* About this task
Start at the line in the entries below that contains "ATOM 47 N N", stop at the line that contains "ATOM 61 C C", and output exactly the lines in that span, both ends included.
++++++++++++++++++++
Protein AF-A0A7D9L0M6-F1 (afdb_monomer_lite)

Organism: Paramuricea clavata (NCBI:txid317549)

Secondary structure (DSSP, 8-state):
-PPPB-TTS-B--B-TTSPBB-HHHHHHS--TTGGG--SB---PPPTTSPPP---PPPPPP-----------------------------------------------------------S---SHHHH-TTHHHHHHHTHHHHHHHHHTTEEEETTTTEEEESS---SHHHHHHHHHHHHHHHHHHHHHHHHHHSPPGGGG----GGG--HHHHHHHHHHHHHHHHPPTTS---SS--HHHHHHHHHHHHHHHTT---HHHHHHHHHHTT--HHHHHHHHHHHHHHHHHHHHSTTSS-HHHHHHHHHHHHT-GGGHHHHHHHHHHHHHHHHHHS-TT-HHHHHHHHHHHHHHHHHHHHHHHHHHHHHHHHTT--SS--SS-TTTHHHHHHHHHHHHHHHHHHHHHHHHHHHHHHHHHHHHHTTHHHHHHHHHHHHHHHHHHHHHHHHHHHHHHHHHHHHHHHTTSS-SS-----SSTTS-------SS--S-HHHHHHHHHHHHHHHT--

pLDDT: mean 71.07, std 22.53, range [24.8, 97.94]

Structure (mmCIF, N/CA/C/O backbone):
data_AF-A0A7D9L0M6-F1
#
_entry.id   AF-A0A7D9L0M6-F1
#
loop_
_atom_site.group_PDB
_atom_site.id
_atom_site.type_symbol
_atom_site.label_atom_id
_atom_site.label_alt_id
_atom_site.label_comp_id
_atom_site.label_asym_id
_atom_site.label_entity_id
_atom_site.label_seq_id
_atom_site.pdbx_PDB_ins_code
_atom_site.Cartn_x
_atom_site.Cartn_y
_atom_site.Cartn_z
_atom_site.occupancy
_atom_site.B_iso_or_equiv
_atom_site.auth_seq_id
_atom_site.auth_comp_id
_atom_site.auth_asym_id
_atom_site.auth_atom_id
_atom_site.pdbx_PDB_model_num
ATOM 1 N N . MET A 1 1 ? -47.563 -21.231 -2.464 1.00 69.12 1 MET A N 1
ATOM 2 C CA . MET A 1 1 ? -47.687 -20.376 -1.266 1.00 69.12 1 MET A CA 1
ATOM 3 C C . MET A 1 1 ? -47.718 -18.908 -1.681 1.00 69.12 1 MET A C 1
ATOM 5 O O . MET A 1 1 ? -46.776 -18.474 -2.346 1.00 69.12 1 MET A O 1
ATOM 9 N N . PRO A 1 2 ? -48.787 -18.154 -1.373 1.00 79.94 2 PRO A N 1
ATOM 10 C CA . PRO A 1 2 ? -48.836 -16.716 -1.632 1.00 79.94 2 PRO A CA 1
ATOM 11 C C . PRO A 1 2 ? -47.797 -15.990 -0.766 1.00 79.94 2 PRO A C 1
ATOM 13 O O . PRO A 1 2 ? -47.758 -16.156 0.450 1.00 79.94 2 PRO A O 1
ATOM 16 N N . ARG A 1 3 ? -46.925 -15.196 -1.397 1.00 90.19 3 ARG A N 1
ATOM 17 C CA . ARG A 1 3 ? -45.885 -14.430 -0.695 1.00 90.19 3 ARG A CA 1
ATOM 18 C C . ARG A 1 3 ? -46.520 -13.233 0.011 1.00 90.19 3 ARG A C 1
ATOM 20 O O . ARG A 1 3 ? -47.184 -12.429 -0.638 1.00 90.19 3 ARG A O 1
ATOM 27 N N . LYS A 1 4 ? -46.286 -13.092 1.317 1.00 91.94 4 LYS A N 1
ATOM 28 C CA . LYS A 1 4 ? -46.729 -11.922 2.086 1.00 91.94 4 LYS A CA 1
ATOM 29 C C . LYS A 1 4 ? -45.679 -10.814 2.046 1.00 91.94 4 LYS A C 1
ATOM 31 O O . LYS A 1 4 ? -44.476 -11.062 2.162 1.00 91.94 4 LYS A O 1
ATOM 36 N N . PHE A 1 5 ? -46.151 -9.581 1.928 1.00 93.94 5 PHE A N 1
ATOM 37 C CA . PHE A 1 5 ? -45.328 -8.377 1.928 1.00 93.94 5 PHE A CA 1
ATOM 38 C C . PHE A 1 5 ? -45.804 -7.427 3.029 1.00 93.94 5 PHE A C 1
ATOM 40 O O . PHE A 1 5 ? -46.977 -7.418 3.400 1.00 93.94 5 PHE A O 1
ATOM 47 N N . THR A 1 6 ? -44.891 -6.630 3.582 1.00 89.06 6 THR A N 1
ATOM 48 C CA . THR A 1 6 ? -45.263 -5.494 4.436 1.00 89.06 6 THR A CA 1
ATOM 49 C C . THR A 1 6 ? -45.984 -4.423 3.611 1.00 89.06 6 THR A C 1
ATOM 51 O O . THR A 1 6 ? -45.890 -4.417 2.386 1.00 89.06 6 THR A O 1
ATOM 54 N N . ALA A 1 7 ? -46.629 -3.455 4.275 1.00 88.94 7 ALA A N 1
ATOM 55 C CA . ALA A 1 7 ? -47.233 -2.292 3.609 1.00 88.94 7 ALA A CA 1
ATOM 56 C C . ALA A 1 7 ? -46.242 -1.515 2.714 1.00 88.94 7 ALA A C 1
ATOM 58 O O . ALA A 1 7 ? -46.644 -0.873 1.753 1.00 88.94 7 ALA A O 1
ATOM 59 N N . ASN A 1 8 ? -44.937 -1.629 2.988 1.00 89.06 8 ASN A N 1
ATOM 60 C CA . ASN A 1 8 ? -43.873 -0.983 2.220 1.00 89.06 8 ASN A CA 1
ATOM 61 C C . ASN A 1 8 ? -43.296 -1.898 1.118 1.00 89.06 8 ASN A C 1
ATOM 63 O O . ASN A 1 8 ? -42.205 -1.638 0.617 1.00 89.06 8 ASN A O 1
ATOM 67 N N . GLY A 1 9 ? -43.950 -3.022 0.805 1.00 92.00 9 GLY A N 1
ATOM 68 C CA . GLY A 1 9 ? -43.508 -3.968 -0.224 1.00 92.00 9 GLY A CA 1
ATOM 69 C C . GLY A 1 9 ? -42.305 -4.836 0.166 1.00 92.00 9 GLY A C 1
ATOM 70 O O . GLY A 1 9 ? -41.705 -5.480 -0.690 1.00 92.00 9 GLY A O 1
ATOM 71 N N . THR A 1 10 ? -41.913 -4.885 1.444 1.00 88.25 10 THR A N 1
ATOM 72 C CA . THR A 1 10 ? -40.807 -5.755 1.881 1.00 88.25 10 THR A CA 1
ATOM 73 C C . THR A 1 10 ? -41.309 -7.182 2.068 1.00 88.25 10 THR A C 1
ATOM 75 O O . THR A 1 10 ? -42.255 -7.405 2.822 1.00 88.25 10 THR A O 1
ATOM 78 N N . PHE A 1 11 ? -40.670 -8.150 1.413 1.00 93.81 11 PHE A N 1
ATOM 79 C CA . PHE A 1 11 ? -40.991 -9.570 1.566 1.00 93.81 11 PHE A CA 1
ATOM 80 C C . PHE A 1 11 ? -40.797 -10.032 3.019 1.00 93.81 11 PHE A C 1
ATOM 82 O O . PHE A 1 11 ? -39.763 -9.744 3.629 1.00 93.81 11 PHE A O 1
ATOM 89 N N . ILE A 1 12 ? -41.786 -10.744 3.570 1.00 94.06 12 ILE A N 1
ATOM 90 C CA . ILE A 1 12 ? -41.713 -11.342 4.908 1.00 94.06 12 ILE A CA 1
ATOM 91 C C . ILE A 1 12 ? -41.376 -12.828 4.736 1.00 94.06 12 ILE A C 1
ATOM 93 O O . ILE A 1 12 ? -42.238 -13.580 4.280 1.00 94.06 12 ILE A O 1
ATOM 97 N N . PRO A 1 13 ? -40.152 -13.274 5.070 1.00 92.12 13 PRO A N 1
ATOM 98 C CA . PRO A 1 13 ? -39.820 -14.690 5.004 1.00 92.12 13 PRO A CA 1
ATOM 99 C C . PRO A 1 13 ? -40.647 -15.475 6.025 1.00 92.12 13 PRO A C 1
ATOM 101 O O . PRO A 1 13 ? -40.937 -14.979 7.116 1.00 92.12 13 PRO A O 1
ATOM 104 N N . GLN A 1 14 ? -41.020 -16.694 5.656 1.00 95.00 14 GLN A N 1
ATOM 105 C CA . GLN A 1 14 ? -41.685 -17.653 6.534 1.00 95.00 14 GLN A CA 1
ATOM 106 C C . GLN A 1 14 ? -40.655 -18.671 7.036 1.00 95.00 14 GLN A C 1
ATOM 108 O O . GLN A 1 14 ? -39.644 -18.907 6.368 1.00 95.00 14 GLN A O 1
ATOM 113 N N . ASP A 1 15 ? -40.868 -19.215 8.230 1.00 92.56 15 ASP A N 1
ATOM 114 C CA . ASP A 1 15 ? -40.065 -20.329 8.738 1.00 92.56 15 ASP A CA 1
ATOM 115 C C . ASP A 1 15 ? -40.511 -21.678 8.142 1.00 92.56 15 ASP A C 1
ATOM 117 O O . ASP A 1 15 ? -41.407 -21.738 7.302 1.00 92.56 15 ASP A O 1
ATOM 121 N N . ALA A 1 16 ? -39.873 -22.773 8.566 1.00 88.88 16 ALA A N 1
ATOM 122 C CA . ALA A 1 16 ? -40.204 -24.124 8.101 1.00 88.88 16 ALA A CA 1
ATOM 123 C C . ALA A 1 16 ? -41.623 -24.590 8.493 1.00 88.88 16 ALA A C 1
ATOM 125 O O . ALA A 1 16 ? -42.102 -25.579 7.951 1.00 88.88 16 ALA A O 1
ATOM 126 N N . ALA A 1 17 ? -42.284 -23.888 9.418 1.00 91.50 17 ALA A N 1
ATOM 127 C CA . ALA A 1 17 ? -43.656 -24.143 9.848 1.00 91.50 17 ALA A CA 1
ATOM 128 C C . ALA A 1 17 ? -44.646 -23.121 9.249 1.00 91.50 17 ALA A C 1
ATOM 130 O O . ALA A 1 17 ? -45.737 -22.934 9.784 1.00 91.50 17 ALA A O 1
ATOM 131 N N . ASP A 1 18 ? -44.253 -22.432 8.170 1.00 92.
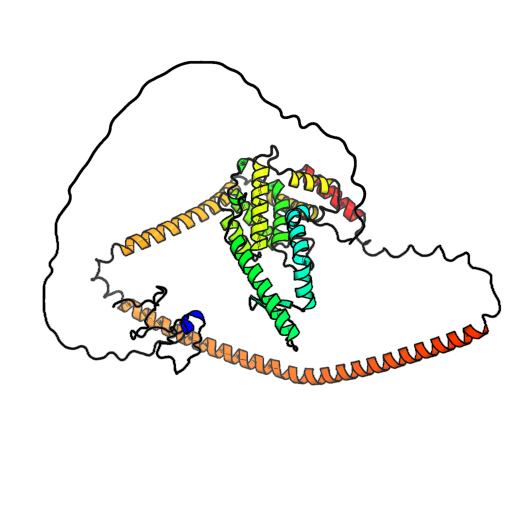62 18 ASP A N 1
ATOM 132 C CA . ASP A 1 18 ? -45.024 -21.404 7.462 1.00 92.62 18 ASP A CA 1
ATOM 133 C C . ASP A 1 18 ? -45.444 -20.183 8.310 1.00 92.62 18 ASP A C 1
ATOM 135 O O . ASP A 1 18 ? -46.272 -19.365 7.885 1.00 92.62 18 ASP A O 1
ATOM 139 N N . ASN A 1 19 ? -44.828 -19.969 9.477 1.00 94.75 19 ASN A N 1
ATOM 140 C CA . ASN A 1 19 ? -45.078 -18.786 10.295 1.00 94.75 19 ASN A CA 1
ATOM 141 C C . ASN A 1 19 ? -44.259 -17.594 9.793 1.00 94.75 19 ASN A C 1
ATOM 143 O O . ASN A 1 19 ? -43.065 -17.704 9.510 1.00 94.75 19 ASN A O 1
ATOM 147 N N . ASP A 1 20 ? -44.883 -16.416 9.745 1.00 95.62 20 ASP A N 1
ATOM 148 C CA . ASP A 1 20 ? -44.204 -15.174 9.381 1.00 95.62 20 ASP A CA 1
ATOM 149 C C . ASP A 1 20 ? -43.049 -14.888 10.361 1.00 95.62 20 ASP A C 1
++++++++++++++++++++
* Response
ATOM 47 N N . THR A 1 6 ? -44.891 -6.630 3.582 1.00 89.06 6 THR A N 1
ATOM 48 C CA . THR A 1 6 ? -45.263 -5.494 4.436 1.00 89.06 6 THR A CA 1
ATOM 49 C C . THR A 1 6 ? -45.984 -4.423 3.611 1.00 89.06 6 THR A C 1
ATOM 51 O O . THR A 1 6 ? -45.890 -4.417 2.386 1.00 89.06 6 THR A O 1
ATOM 54 N N . ALA A 1 7 ? -46.629 -3.455 4.275 1.00 88.94 7 ALA A N 1
ATOM 55 C CA . ALA A 1 7 ? -47.233 -2.292 3.609 1.00 88.94 7 ALA A CA 1
ATOM 56 C C . ALA A 1 7 ? -46.242 -1.515 2.714 1.00 88.94 7 ALA A C 1
ATOM 58 O O . ALA A 1 7 ? -46.644 -0.873 1.753 1.00 88.94 7 ALA A O 1
ATOM 59 N N . ASN A 1 8 ? -44.937 -1.629 2.988 1.00 89.06 8 ASN A N 1
ATOM 60 C CA . ASN A 1 8 ? -43.873 -0.983 2.220 1.00 89.06 8 ASN A CA 1
ATOM 61 C C . ASN A 1 8 ? -43.296 -1.898 1.118 1.00 89.06 8 ASN A C 1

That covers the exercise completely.